“MORE THAN NEARLY any other writer, Thomas Pynchon has shaped contemporary American literature.”
—RUSSELL BANKS, writer and Academy Member

Book jacket of Thomas Pynchon’s 2013 novel, Bleeding Edge.
Penguin Press.
NEW YORK, March 20, 2018— The American Academy of Arts and Letters has awarded Thomas Pynchon the inaugural Christopher Lightfoot Walker Award, which recognizes a writer of distinction who has made a significant contribution to American literature. This $100,000 biennial award was established through a bequest by Amber Lightfoot Walker, a devoted patron of the arts, to memorialize her son.

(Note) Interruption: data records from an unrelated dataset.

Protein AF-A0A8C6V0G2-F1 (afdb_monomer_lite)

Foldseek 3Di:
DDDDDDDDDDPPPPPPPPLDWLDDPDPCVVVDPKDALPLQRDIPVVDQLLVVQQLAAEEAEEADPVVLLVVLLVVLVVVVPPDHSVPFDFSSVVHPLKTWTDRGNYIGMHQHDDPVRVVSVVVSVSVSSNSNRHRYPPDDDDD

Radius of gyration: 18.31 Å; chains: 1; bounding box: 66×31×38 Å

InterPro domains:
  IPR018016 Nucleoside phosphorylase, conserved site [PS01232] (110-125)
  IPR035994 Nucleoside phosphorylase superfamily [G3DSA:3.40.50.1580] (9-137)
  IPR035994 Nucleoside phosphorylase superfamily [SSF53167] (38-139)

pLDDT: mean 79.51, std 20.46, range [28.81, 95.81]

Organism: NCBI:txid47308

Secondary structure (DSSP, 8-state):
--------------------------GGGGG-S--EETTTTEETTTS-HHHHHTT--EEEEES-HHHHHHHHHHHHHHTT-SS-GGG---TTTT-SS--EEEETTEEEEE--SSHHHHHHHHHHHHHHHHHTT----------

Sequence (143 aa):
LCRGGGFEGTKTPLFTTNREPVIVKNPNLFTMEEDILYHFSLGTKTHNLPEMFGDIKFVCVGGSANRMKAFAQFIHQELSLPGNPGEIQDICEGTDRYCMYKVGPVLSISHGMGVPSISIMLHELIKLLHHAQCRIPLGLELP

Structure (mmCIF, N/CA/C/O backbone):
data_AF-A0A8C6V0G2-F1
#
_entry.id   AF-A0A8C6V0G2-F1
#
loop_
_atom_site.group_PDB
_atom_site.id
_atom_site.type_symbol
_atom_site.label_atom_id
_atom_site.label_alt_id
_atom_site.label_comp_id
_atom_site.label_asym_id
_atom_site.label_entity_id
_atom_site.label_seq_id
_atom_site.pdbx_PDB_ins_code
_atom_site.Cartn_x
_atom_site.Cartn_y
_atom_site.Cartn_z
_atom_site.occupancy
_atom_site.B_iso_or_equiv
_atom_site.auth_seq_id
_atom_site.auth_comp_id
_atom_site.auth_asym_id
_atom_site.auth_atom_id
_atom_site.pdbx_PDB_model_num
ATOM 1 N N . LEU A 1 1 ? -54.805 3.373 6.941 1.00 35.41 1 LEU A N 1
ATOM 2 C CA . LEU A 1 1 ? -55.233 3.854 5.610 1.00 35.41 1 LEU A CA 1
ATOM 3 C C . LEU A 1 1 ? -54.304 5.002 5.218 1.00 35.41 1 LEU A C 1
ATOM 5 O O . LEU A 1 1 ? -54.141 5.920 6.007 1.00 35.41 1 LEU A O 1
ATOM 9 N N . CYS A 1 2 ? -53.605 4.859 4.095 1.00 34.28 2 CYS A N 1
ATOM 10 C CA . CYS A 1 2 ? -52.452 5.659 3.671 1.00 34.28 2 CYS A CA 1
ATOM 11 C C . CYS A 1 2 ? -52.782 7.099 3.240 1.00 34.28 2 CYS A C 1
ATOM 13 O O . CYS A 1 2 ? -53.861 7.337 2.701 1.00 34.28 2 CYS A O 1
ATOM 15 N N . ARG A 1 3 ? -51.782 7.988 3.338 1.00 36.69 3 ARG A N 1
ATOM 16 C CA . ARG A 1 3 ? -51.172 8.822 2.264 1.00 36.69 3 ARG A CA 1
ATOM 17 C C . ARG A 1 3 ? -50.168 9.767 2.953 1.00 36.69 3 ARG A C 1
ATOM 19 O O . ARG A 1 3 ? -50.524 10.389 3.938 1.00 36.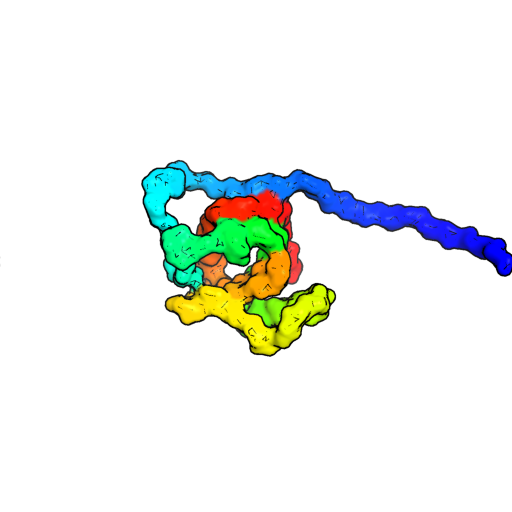69 3 ARG A O 1
ATOM 26 N N . GLY A 1 4 ? -48.898 9.886 2.581 1.00 33.09 4 GLY A N 1
ATOM 27 C CA . GLY A 1 4 ? -48.254 9.675 1.288 1.00 33.09 4 GLY A CA 1
ATOM 28 C C . GLY A 1 4 ? -47.596 10.996 0.880 1.00 33.09 4 GLY A C 1
ATOM 29 O O . GLY A 1 4 ? -48.152 11.710 0.057 1.00 33.09 4 GLY A O 1
ATOM 30 N N . GLY A 1 5 ? -46.471 11.346 1.514 1.00 31.12 5 GLY A N 1
ATOM 31 C CA . GLY A 1 5 ? -45.633 12.490 1.144 1.00 31.12 5 GLY A CA 1
ATOM 32 C C . GLY A 1 5 ? -44.367 11.975 0.470 1.00 31.12 5 GLY A C 1
ATOM 33 O O . GLY A 1 5 ? -43.468 11.487 1.149 1.00 31.12 5 GLY A O 1
ATOM 34 N N . GLY A 1 6 ? -44.350 12.000 -0.862 1.00 28.81 6 GLY A N 1
ATOM 35 C CA . GLY A 1 6 ? -43.205 11.590 -1.666 1.00 28.81 6 GLY A CA 1
ATOM 36 C C . GLY A 1 6 ? -42.094 12.629 -1.585 1.00 28.81 6 GLY A C 1
ATOM 37 O O . GLY A 1 6 ? -42.277 13.759 -2.023 1.00 28.81 6 GLY A O 1
ATOM 38 N N . PHE A 1 7 ? -40.944 12.232 -1.047 1.00 35.31 7 PHE A N 1
ATOM 39 C CA . PHE A 1 7 ? -39.684 12.882 -1.376 1.00 35.31 7 PHE A CA 1
ATOM 40 C C . PHE A 1 7 ? -39.199 12.275 -2.692 1.00 35.31 7 PHE A C 1
ATOM 42 O O . PHE A 1 7 ? -38.857 11.093 -2.759 1.00 35.31 7 PHE A O 1
ATOM 49 N N . GLU A 1 8 ? -39.261 13.080 -3.751 1.00 34.31 8 GLU A N 1
ATOM 50 C CA . GLU A 1 8 ? -38.683 12.773 -5.055 1.00 34.31 8 GLU A CA 1
ATOM 51 C C . GLU A 1 8 ? -37.197 12.434 -4.915 1.00 34.31 8 GLU A C 1
ATOM 53 O O . GLU A 1 8 ? -36.453 13.067 -4.163 1.00 34.31 8 GLU A O 1
ATOM 58 N N . GLY A 1 9 ? -36.806 11.376 -5.626 1.00 34.31 9 GLY A N 1
ATOM 59 C CA . GLY A 1 9 ? -35.546 10.669 -5.472 1.00 34.31 9 GLY A CA 1
ATOM 60 C C . GLY A 1 9 ? -34.327 11.579 -5.411 1.00 34.31 9 GLY A C 1
ATOM 61 O O . GLY A 1 9 ? -33.982 12.272 -6.370 1.00 34.31 9 GLY A O 1
ATOM 62 N N . THR A 1 10 ? -33.614 11.486 -4.291 1.00 34.94 10 THR A N 1
ATOM 63 C CA . THR A 1 10 ? -32.213 11.874 -4.213 1.00 34.94 10 THR A CA 1
ATOM 64 C C . THR A 1 10 ? -31.479 11.050 -5.261 1.00 34.94 10 THR A C 1
ATOM 66 O O . THR A 1 10 ? -31.352 9.833 -5.134 1.00 34.94 10 THR A O 1
ATOM 69 N N . LYS A 1 11 ? -31.055 11.706 -6.343 1.00 36.44 11 LYS A N 1
ATOM 70 C CA . LYS A 1 11 ? -30.121 11.132 -7.304 1.00 36.44 11 LYS A CA 1
ATOM 71 C C . LYS A 1 11 ? -28.886 10.726 -6.504 1.00 36.44 11 LYS A C 1
ATOM 73 O O . LYS A 1 11 ? -28.094 11.581 -6.118 1.00 36.44 11 LYS A O 1
ATOM 78 N N . THR A 1 12 ? -28.748 9.434 -6.217 1.00 38.28 12 THR A N 1
ATOM 79 C CA . THR A 1 12 ? -27.451 8.844 -5.907 1.00 38.28 12 THR A CA 1
ATOM 80 C C . THR A 1 12 ? -26.505 9.318 -7.005 1.00 38.28 12 THR A C 1
ATOM 82 O O . THR A 1 12 ? -26.875 9.224 -8.182 1.00 38.28 12 THR A O 1
ATOM 85 N N . PRO A 1 13 ? -25.335 9.898 -6.683 1.00 38.91 13 PRO A N 1
ATOM 86 C CA . PRO A 1 13 ? -24.376 10.194 -7.726 1.00 38.91 13 PRO A CA 1
ATOM 87 C C . PRO A 1 13 ? -24.104 8.867 -8.432 1.00 38.91 13 PRO A C 1
ATOM 89 O O . PRO A 1 13 ? -23.726 7.876 -7.804 1.00 38.91 13 PRO A O 1
ATOM 92 N N . LEU A 1 14 ? -24.422 8.830 -9.725 1.00 41.41 14 LEU A N 1
ATOM 93 C CA . LEU A 1 14 ? -24.076 7.733 -10.607 1.00 41.41 14 LEU A CA 1
ATOM 94 C C . LEU A 1 14 ? -22.554 7.586 -10.498 1.00 41.41 14 LEU A C 1
ATOM 96 O O . LEU A 1 14 ? -21.816 8.373 -11.087 1.00 41.41 14 LEU A O 1
ATOM 100 N N . PHE A 1 15 ? -22.076 6.607 -9.729 1.00 45.78 15 PHE A N 1
ATOM 101 C CA . PHE A 1 15 ? -20.727 6.089 -9.905 1.00 45.78 15 PHE A CA 1
ATOM 102 C C . PHE A 1 15 ? -20.723 5.457 -11.293 1.00 45.78 15 PHE A C 1
ATOM 104 O O . PHE A 1 15 ? -21.135 4.311 -11.476 1.00 45.78 15 PHE A O 1
ATOM 111 N N . THR A 1 16 ? -20.375 6.253 -12.297 1.00 41.28 16 THR A N 1
ATOM 112 C CA . THR A 1 16 ? -20.245 5.812 -13.676 1.00 41.28 16 THR A CA 1
ATOM 113 C C . THR A 1 16 ? -19.281 4.633 -13.716 1.00 41.28 16 THR A C 1
ATOM 115 O O . THR A 1 16 ? -18.144 4.685 -13.256 1.00 41.28 16 THR A O 1
ATOM 118 N N . THR A 1 17 ? -19.783 3.530 -14.252 1.00 47.38 17 THR A N 1
ATOM 119 C CA . THR A 1 17 ? -19.205 2.186 -14.321 1.00 47.38 17 THR A CA 1
ATOM 120 C C . THR A 1 17 ? -18.007 2.052 -15.270 1.00 47.38 17 THR A C 1
ATOM 122 O O . THR A 1 17 ? -17.696 0.943 -15.698 1.00 47.38 17 THR A O 1
ATOM 125 N N . ASN A 1 18 ? -17.289 3.136 -15.576 1.00 45.00 18 ASN A N 1
ATOM 126 C CA . ASN A 1 18 ? -16.068 3.072 -16.379 1.00 45.00 18 ASN A CA 1
ATOM 127 C C . ASN A 1 18 ? -14.871 2.804 -15.466 1.00 45.00 18 ASN A C 1
ATOM 129 O O . ASN A 1 18 ? -14.175 3.712 -15.020 1.00 45.00 18 ASN A O 1
ATOM 133 N N . ARG A 1 19 ? -14.670 1.523 -15.140 1.00 58.03 19 ARG A N 1
ATOM 134 C CA . ARG A 1 19 ? -13.464 1.060 -14.452 1.00 58.03 19 ARG A CA 1
ATOM 135 C C . ARG A 1 19 ? -12.360 0.848 -15.486 1.00 58.03 19 ARG A C 1
ATOM 137 O O . ARG A 1 19 ? -12.284 -0.223 -16.091 1.00 58.03 19 ARG A O 1
ATOM 144 N N . GLU A 1 20 ? -11.533 1.865 -15.689 1.00 65.06 20 GLU A N 1
ATOM 145 C CA . GLU A 1 20 ? -10.330 1.751 -16.515 1.00 65.06 20 GLU A CA 1
ATOM 146 C C . GLU A 1 20 ? -9.274 0.885 -15.801 1.00 65.06 20 GLU A C 1
ATOM 148 O O . GLU A 1 20 ? -9.179 0.914 -14.567 1.00 65.06 20 GLU A O 1
ATOM 153 N N . PRO A 1 21 ? -8.496 0.071 -16.536 1.00 68.75 21 PRO A N 1
ATOM 154 C CA . PRO A 1 21 ? -7.373 -0.652 -15.954 1.00 68.75 21 PRO A CA 1
ATOM 155 C C . PRO A 1 21 ? -6.324 0.336 -15.434 1.00 68.75 21 PRO A C 1
ATOM 157 O O . PRO A 1 21 ? -6.134 1.411 -16.003 1.00 68.75 21 PRO A O 1
ATOM 160 N N . VAL A 1 22 ? -5.601 -0.026 -14.372 1.00 75.62 22 VAL A N 1
ATOM 161 C CA . VAL A 1 22 ? -4.446 0.773 -13.938 1.00 75.62 22 VAL A CA 1
ATOM 162 C C . VAL A 1 22 ? -3.356 0.693 -15.012 1.00 75.62 22 VAL A C 1
ATOM 164 O O . VAL A 1 22 ? -2.775 -0.365 -15.252 1.00 75.62 22 VAL A O 1
ATOM 167 N N . ILE A 1 23 ? -3.095 1.814 -15.691 1.00 73.50 23 ILE A N 1
ATOM 168 C CA . ILE A 1 23 ? -2.107 1.907 -16.774 1.00 73.50 23 ILE A CA 1
ATOM 169 C C . ILE A 1 23 ? -0.776 2.403 -16.211 1.00 73.50 23 ILE A C 1
ATOM 171 O O . ILE A 1 23 ? -0.696 3.507 -15.671 1.00 73.50 23 ILE A O 1
ATOM 175 N N . VAL A 1 24 ? 0.293 1.634 -16.426 1.00 76.00 24 VAL A N 1
ATOM 176 C CA . VAL A 1 24 ? 1.662 2.075 -16.136 1.00 76.00 24 VAL A CA 1
ATOM 177 C C . VAL A 1 24 ? 2.326 2.537 -17.423 1.00 76.00 24 VAL A C 1
ATOM 179 O O . VAL A 1 24 ? 2.463 1.782 -18.382 1.00 76.00 24 VAL A O 1
ATOM 182 N N . LYS A 1 25 ? 2.774 3.792 -17.449 1.00 73.12 25 LYS A N 1
ATOM 183 C CA . LYS A 1 25 ? 3.510 4.368 -18.583 1.00 73.12 25 LYS A CA 1
ATOM 184 C C . LYS A 1 25 ? 5.004 4.051 -18.481 1.00 73.12 25 LYS A C 1
ATOM 186 O O . LYS A 1 25 ? 5.821 4.955 -18.348 1.00 73.12 25 LYS A O 1
ATOM 191 N N . ASN A 1 26 ? 5.361 2.769 -18.503 1.00 75.06 26 ASN A N 1
ATOM 192 C CA . ASN A 1 26 ? 6.757 2.334 -18.512 1.00 75.06 26 ASN A CA 1
ATOM 193 C C . ASN A 1 26 ? 6.944 1.165 -19.497 1.00 75.06 26 ASN A C 1
ATOM 195 O O . ASN A 1 26 ? 6.509 0.055 -19.198 1.00 75.06 26 ASN A O 1
ATOM 199 N N . PRO A 1 27 ? 7.590 1.382 -20.657 1.00 74.88 27 PRO A N 1
ATOM 200 C CA . PRO A 1 27 ? 7.757 0.340 -21.670 1.00 74.88 27 PRO A CA 1
ATOM 201 C C . PRO A 1 27 ? 8.660 -0.816 -21.209 1.00 74.88 27 PRO A C 1
ATOM 203 O O . PRO A 1 27 ? 8.481 -1.940 -21.666 1.00 74.88 27 PRO A O 1
ATOM 206 N N . ASN A 1 28 ? 9.581 -0.574 -20.270 1.00 76.19 28 ASN A N 1
ATOM 207 C CA . ASN A 1 28 ? 10.528 -1.592 -19.803 1.00 76.19 28 ASN A CA 1
ATOM 208 C C . ASN A 1 28 ? 9.877 -2.631 -18.878 1.00 76.19 28 ASN A C 1
ATOM 210 O O . ASN A 1 28 ? 10.417 -3.717 -18.690 1.00 76.19 28 ASN A O 1
ATOM 214 N N . LEU A 1 29 ? 8.706 -2.321 -18.317 1.00 72.31 29 LEU A N 1
ATOM 215 C CA . LEU A 1 29 ? 7.985 -3.218 -17.413 1.00 72.31 29 LEU A CA 1
ATOM 216 C C . LEU A 1 29 ? 7.490 -4.482 -18.128 1.00 72.31 29 LEU A C 1
ATOM 218 O O . LEU A 1 29 ? 7.489 -5.552 -17.536 1.00 72.31 29 LEU A O 1
ATOM 222 N N . PHE A 1 30 ? 7.153 -4.379 -19.418 1.00 64.38 30 PHE A N 1
ATOM 223 C CA . PHE A 1 30 ? 6.721 -5.521 -20.233 1.00 64.38 30 PHE A CA 1
ATOM 224 C C . PHE A 1 30 ? 7.860 -6.483 -20.580 1.00 64.38 30 PHE A C 1
ATOM 226 O O . PHE A 1 30 ? 7.610 -7.632 -20.931 1.00 64.38 30 PHE A O 1
ATOM 233 N N . THR A 1 31 ? 9.106 -6.011 -20.513 1.00 72.19 31 THR A N 1
ATOM 234 C CA . THR A 1 31 ? 10.300 -6.809 -20.824 1.00 72.19 31 THR A CA 1
ATOM 235 C C . THR A 1 31 ? 10.935 -7.445 -19.591 1.00 72.19 31 THR A C 1
ATOM 237 O O . THR A 1 31 ? 11.871 -8.228 -19.727 1.00 72.19 31 THR A O 1
ATOM 240 N N . MET A 1 32 ? 10.466 -7.099 -18.390 1.00 75.25 32 MET A N 1
ATOM 241 C CA . MET A 1 32 ? 11.004 -7.645 -17.150 1.00 75.25 32 MET A CA 1
ATOM 242 C C . MET A 1 32 ? 10.427 -9.033 -16.878 1.00 75.25 32 MET A C 1
ATOM 244 O O . MET A 1 32 ? 9.216 -9.222 -16.855 1.00 75.25 32 MET A O 1
ATOM 248 N N . GLU A 1 33 ? 11.312 -10.000 -16.638 1.00 78.50 33 GLU A N 1
ATOM 249 C CA . GLU A 1 33 ? 10.932 -11.366 -16.260 1.00 78.50 33 GLU A CA 1
ATOM 250 C C . GLU A 1 33 ? 10.367 -11.435 -14.831 1.00 78.50 33 GLU A C 1
ATOM 252 O O . GLU A 1 33 ? 9.533 -12.280 -14.514 1.00 78.50 33 GLU A O 1
ATOM 257 N N . GLU A 1 34 ? 10.834 -10.545 -13.959 1.00 86.44 34 GLU A N 1
ATOM 258 C CA . GLU A 1 34 ? 10.374 -10.403 -12.585 1.00 86.44 34 GLU A CA 1
ATOM 259 C C . GLU A 1 34 ? 10.391 -8.928 -12.196 1.00 86.44 34 GLU A C 1
ATOM 261 O O . GLU A 1 34 ? 11.401 -8.245 -12.356 1.00 86.44 34 GLU A O 1
ATOM 266 N N . ASP A 1 35 ? 9.277 -8.451 -11.656 1.00 87.44 35 ASP A N 1
ATOM 267 C CA . ASP A 1 35 ? 9.201 -7.171 -10.963 1.00 87.44 35 ASP A CA 1
ATOM 268 C C . ASP A 1 35 ? 9.126 -7.397 -9.448 1.00 87.44 35 ASP A C 1
ATOM 270 O O . ASP A 1 35 ? 8.253 -8.131 -8.964 1.00 87.44 35 ASP A O 1
ATOM 274 N N . ILE A 1 36 ? 10.052 -6.759 -8.727 1.00 88.88 36 ILE A N 1
ATOM 275 C CA . ILE A 1 36 ? 10.163 -6.771 -7.267 1.00 88.88 36 ILE A CA 1
ATOM 276 C C . ILE A 1 36 ? 9.759 -5.386 -6.751 1.00 88.88 36 ILE A C 1
ATOM 278 O O . ILE A 1 36 ? 10.306 -4.352 -7.146 1.00 88.88 36 ILE A O 1
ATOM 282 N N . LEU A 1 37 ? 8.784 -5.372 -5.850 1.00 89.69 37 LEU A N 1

Mr. Pynchon was selected by a special committee of Academy members in Literature: Kwame Anthony Appiah, Russell Banks, Louis Begley, Amy Hempel, and Joy Williams. The jurors read and evaluated the works of many authors over a period of six months to arrive at their final choice. Nominations for the Academy’s awards come from the 250 members of the Academy (artists, architects, writers, and composers).
Of Mr. Pynchon’s work, Louis Begley noted, “Even if Gravity’s Rainbow had been his only novel, the contribution to American literature made by this unfailingly political, devastatingly funny, and brilliant writer would have been indelible.” Amy Hempel quoted from Richard Poirier’s 1973 review of Gravity’s Rainbow, which read “More than any other living writer, he has caught the inward movements of our time in outward manifestations of art and technology so that in being historical he must also be marvelously exorbitant.” Russell Banks wrote that “From its first appearance in the early 1960s, Pynchon’s work has been praised for its political and historical seriousness, for its literary ambition, and for the extraordinary range of the author’s intelligence and erudition.”
“It sets a high bar that the first recipient of the Christopher Lightfoot Walker Award for Literature is a figure of such stature,” says Steven M. L. Aronson, who initiated the award on behalf of the Walker estate. “We couldn’t be more pleased with the choice—and of course, now we’ll find out if the famously reclusive Pynchon will send, say, Patti Smith to accept for him!”
BIOGRAPHY OF THOMAS PYNCHON
Thomas Pynchon is the author of V.; The Crying of Lot 49; Gravity’s Rainbow; Slow Learner, a collection of short stories; Vineland; Mason & Dixon; Against the Day; Inherent Vice; and, most recently, Bleeding Edge. He received the National Book Award for Gravity’s Rainbow in 1974.
AMERICAN ACADEMY OF ARTS AND LETTERS
The American Academy of Arts and Letters was founded in 1898 as an honor society of the country’s leading architects, artists, composers, and writers. Early members include William Merritt Chase, Childe Hassam, Julia Ward Howe, Henry James, Edward MacDowell, Theodore Roosevelt, Augustus Saint-Gaudens, John Singer Sargent, and Edith Wharton. The Academy’s 250 members are elected for life and pay no dues.
In addition to electing new members as vacancies occur, the Academy seeks to foster and sustain an interest in Literature, Music, and the Fine Arts by administering over 70 awards and prizes, exhibiting art and manuscripts, funding performances of new works of musical theater, and purchasing artwork for donation to museums across the country.